And will you really have an uppercase 7F and a lowercase a7 ?

Please be very sure that your specification is clear and complete and accurately specifies what you are trying to do.

Hi RudiC,
Note also that using match($0,/84[^a]*a7/) may get a false match on even byte boundaries such as 0840a7 and RSTART and RLENGTH won't be set correctly for a cases like 08012aa7 and 08020a0aa7 .
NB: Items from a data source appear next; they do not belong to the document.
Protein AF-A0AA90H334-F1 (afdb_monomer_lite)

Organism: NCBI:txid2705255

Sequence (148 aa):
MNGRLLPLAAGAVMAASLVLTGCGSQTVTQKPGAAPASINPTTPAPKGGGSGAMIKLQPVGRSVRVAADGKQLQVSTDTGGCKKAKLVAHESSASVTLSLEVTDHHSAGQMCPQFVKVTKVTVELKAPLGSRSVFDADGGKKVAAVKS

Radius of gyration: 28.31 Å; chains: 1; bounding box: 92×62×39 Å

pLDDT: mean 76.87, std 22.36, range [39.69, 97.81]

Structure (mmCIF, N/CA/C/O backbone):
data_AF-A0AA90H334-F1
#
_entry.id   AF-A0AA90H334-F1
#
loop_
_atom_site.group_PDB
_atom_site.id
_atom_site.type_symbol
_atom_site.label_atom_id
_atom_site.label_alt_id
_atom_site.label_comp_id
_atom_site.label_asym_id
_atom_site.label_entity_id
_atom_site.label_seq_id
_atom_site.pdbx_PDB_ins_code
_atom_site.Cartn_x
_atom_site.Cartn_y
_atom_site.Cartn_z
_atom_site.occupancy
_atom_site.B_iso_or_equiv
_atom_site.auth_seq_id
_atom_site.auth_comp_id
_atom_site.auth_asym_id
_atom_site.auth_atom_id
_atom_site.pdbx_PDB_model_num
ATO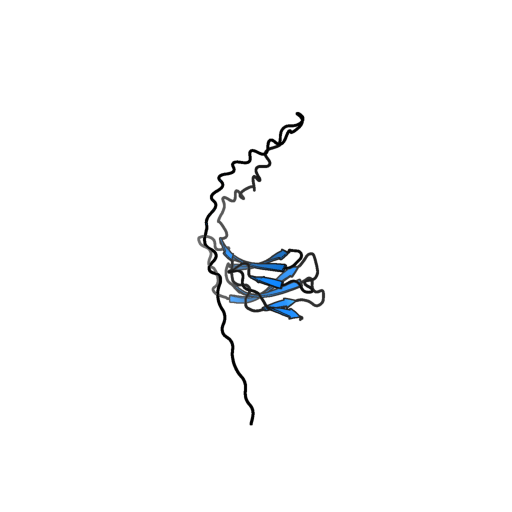M 1 N N . MET A 1 1 ? -71.730 -13.458 5.235 1.00 41.03 1 MET A N 1
ATOM 2 C CA . MET A 1 1 ? -71.504 -12.857 6.568 1.00 41.03 1 MET A CA 1
ATOM 3 C C . MET A 1 1 ? -69.995 -12.826 6.767 1.00 41.03 1 MET A C 1
ATOM 5 O O . MET A 1 1 ? -69.422 -13.898 6.729 1.00 41.03 1 MET A O 1
ATOM 9 N N . ASN A 1 2 ? -69.215 -11.757 6.875 1.00 43.72 2 ASN A N 1
ATOM 10 C CA . ASN A 1 2 ? -69.291 -10.292 6.853 1.00 43.72 2 ASN A CA 1
ATOM 11 C C . ASN A 1 2 ? -67.863 -9.898 6.372 1.00 43.72 2 ASN A C 1
ATOM 13 O O . ASN A 1 2 ? -66.919 -10.568 6.766 1.00 43.72 2 ASN A O 1
ATOM 17 N N . GLY A 1 3 ? -67.563 -8.944 5.495 1.00 46.78 3 GLY A N 1
ATOM 18 C CA . GLY A 1 3 ? -68.158 -7.637 5.269 1.00 46.78 3 GLY A CA 1
ATOM 19 C C . GLY A 1 3 ? -67.159 -6.553 5.708 1.00 46.78 3 GLY A C 1
ATOM 20 O O . GLY A 1 3 ? -66.744 -6.579 6.862 1.00 46.78 3 GLY A O 1
ATOM 21 N N . ARG A 1 4 ? -66.912 -5.577 4.809 1.00 56.12 4 ARG A N 1
ATOM 22 C CA . ARG A 1 4 ? -66.289 -4.232 4.972 1.00 56.12 4 ARG A CA 1
ATOM 23 C C . ARG A 1 4 ? -64.809 -4.083 4.584 1.00 56.12 4 ARG A C 1
ATOM 25 O O . ARG A 1 4 ? -64.009 -4.922 4.957 1.00 56.12 4 ARG A O 1
ATOM 32 N N . LEU A 1 5 ? -64.325 -2.988 3.986 1.00 51.16 5 LEU A N 1
ATOM 33 C CA . LEU A 1 5 ? -64.777 -1.893 3.090 1.00 51.16 5 LEU A CA 1
ATOM 34 C C . LEU A 1 5 ? -63.566 -0.919 3.041 1.00 51.16 5 LEU A C 1
ATOM 36 O O . LEU A 1 5 ? -62.934 -0.710 4.075 1.00 51.16 5 LEU A O 1
ATOM 40 N N . LEU A 1 6 ? -63.239 -0.339 1.877 1.00 52.72 6 LEU A N 1
ATOM 41 C CA . LEU A 1 6 ? -62.237 0.740 1.723 1.00 52.72 6 LEU A CA 1
ATOM 42 C C . LEU A 1 6 ? -62.716 2.077 2.337 1.00 52.72 6 LEU A C 1
ATOM 44 O O . LEU A 1 6 ? -63.918 2.265 2.531 1.00 52.72 6 LEU A O 1
ATOM 48 N N . PRO A 1 7 ? -61.789 3.027 2.577 1.00 56.94 7 PRO A N 1
ATOM 49 C CA . PRO A 1 7 ? -61.765 4.293 1.805 1.00 56.94 7 PRO A CA 1
ATOM 50 C C . PRO A 1 7 ? -60.312 4.670 1.383 1.00 56.94 7 PRO A C 1
ATOM 52 O O . PRO A 1 7 ? -59.371 4.213 2.020 1.00 56.94 7 PRO A O 1
ATOM 55 N N . LEU A 1 8 ? -59.946 5.364 0.290 1.00 45.88 8 LEU A N 1
ATOM 56 C CA . LEU A 1 8 ? -60.448 6.531 -0.468 1.00 45.88 8 LEU A CA 1
ATOM 57 C C . LEU A 1 8 ? -60.412 7.873 0.298 1.00 45.88 8 LEU A C 1
ATOM 59 O O . LEU A 1 8 ? -61.374 8.206 0.976 1.00 45.88 8 LEU A O 1
ATOM 63 N N . ALA A 1 9 ? -59.324 8.644 0.137 1.00 44.50 9 ALA A N 1
ATOM 64 C CA . ALA A 1 9 ? -59.247 10.120 0.228 1.00 44.50 9 ALA A CA 1
ATOM 65 C C . ALA A 1 9 ? -57.807 10.571 -0.125 1.00 44.50 9 ALA A C 1
ATOM 67 O O . ALA A 1 9 ? -56.851 10.030 0.420 1.00 44.50 9 ALA A O 1
ATOM 68 N N . ALA A 1 10 ? -57.593 11.353 -1.194 1.00 43.84 10 ALA A N 1
ATOM 69 C CA . ALA A 1 10 ? -57.564 12.831 -1.203 1.00 43.84 10 ALA A CA 1
ATOM 70 C C . ALA A 1 10 ? -56.417 13.368 -0.319 1.00 43.84 10 ALA A C 1
ATOM 72 O O . ALA A 1 10 ? -56.406 13.132 0.876 1.00 43.84 10 ALA A O 1
ATOM 73 N N . GLY A 1 11 ? -55.364 14.021 -0.807 1.00 40.03 11 GLY A N 1
ATOM 74 C CA . GLY A 1 11 ? -55.300 15.097 -1.789 1.00 40.03 11 GLY A CA 1
ATOM 75 C C . GLY A 1 11 ? -54.613 16.280 -1.096 1.00 40.03 11 GLY A C 1
ATOM 76 O O . GLY A 1 11 ? -55.091 16.709 -0.058 1.00 40.03 11 GLY A O 1
ATOM 77 N N . ALA A 1 12 ? -53.493 16.776 -1.628 1.00 45.53 12 ALA A N 1
ATOM 78 C CA . ALA A 1 12 ? -52.990 18.133 -1.374 1.00 45.53 12 ALA A CA 1
ATOM 79 C C . ALA A 1 12 ? -51.819 18.425 -2.321 1.00 45.53 12 ALA A C 1
ATOM 81 O O . ALA A 1 12 ? -50.662 18.123 -2.039 1.00 45.53 12 ALA A O 1
ATOM 82 N N . VAL A 1 13 ? -52.143 19.010 -3.470 1.00 47.88 13 VAL A N 1
ATOM 83 C CA . VAL A 1 13 ? -51.182 19.722 -4.311 1.00 47.88 13 VAL A CA 1
ATOM 84 C C . VAL A 1 13 ? -51.024 21.099 -3.668 1.00 47.88 13 VAL A C 1
ATOM 86 O O . VAL A 1 13 ? -51.959 21.895 -3.705 1.00 47.88 13 VAL A O 1
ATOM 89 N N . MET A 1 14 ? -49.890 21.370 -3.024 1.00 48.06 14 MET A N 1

To get proper alignment, we have to be sure tha characters are matched in pairs starting on odd character boundaries.

1 Like

Thanks Don, valuable caveats indeed, although I regarded my attempt more a proof of concept than a bullet proof program.
Eliminating false matches can be done by in the regex exactly counting the characters between 84 and a7 , which could be 4 or 6 according to the spec in post#1. And, finding even boundaries equiv. to full bytes can be done by evaluating the evenness or oddness of RSTART. See below:

awk '
        {print
         while (match ($0, /84....(..)?a7/))    {printf "%s", substr ($0, 1, RSTART + 1)
                                                 if (RSTART%2)  {if (!TMP)      TMP = sprintf ("%.f", "0x" substr ($0, RSTART + 4 , RLENGTH - 6))
                                                                    else        TMP++
                                                                 LG  = (TMP > 127) + 1
                                                                 printf "%02x%0*x", LG, 2*LG, TMP
                                                                }
                                                        else    {RLENGTH--
                                                                 printf "%s", substr ($0, RSTART + 2, RLENGTH - 4)
                                                                }
                                                 $0 = substr ($0, RSTART + RLENGTH - 2)
                                                }
         print
        }
' file

I appreciate there's still some pitfalls that are not yet covered, but I think that's how far we get with a spec as given.

Thanks very much for your comments and suggestions RudiC and Don.

I will try the posted code on my data to see if it produces the output I wanted to achieve and get back to you...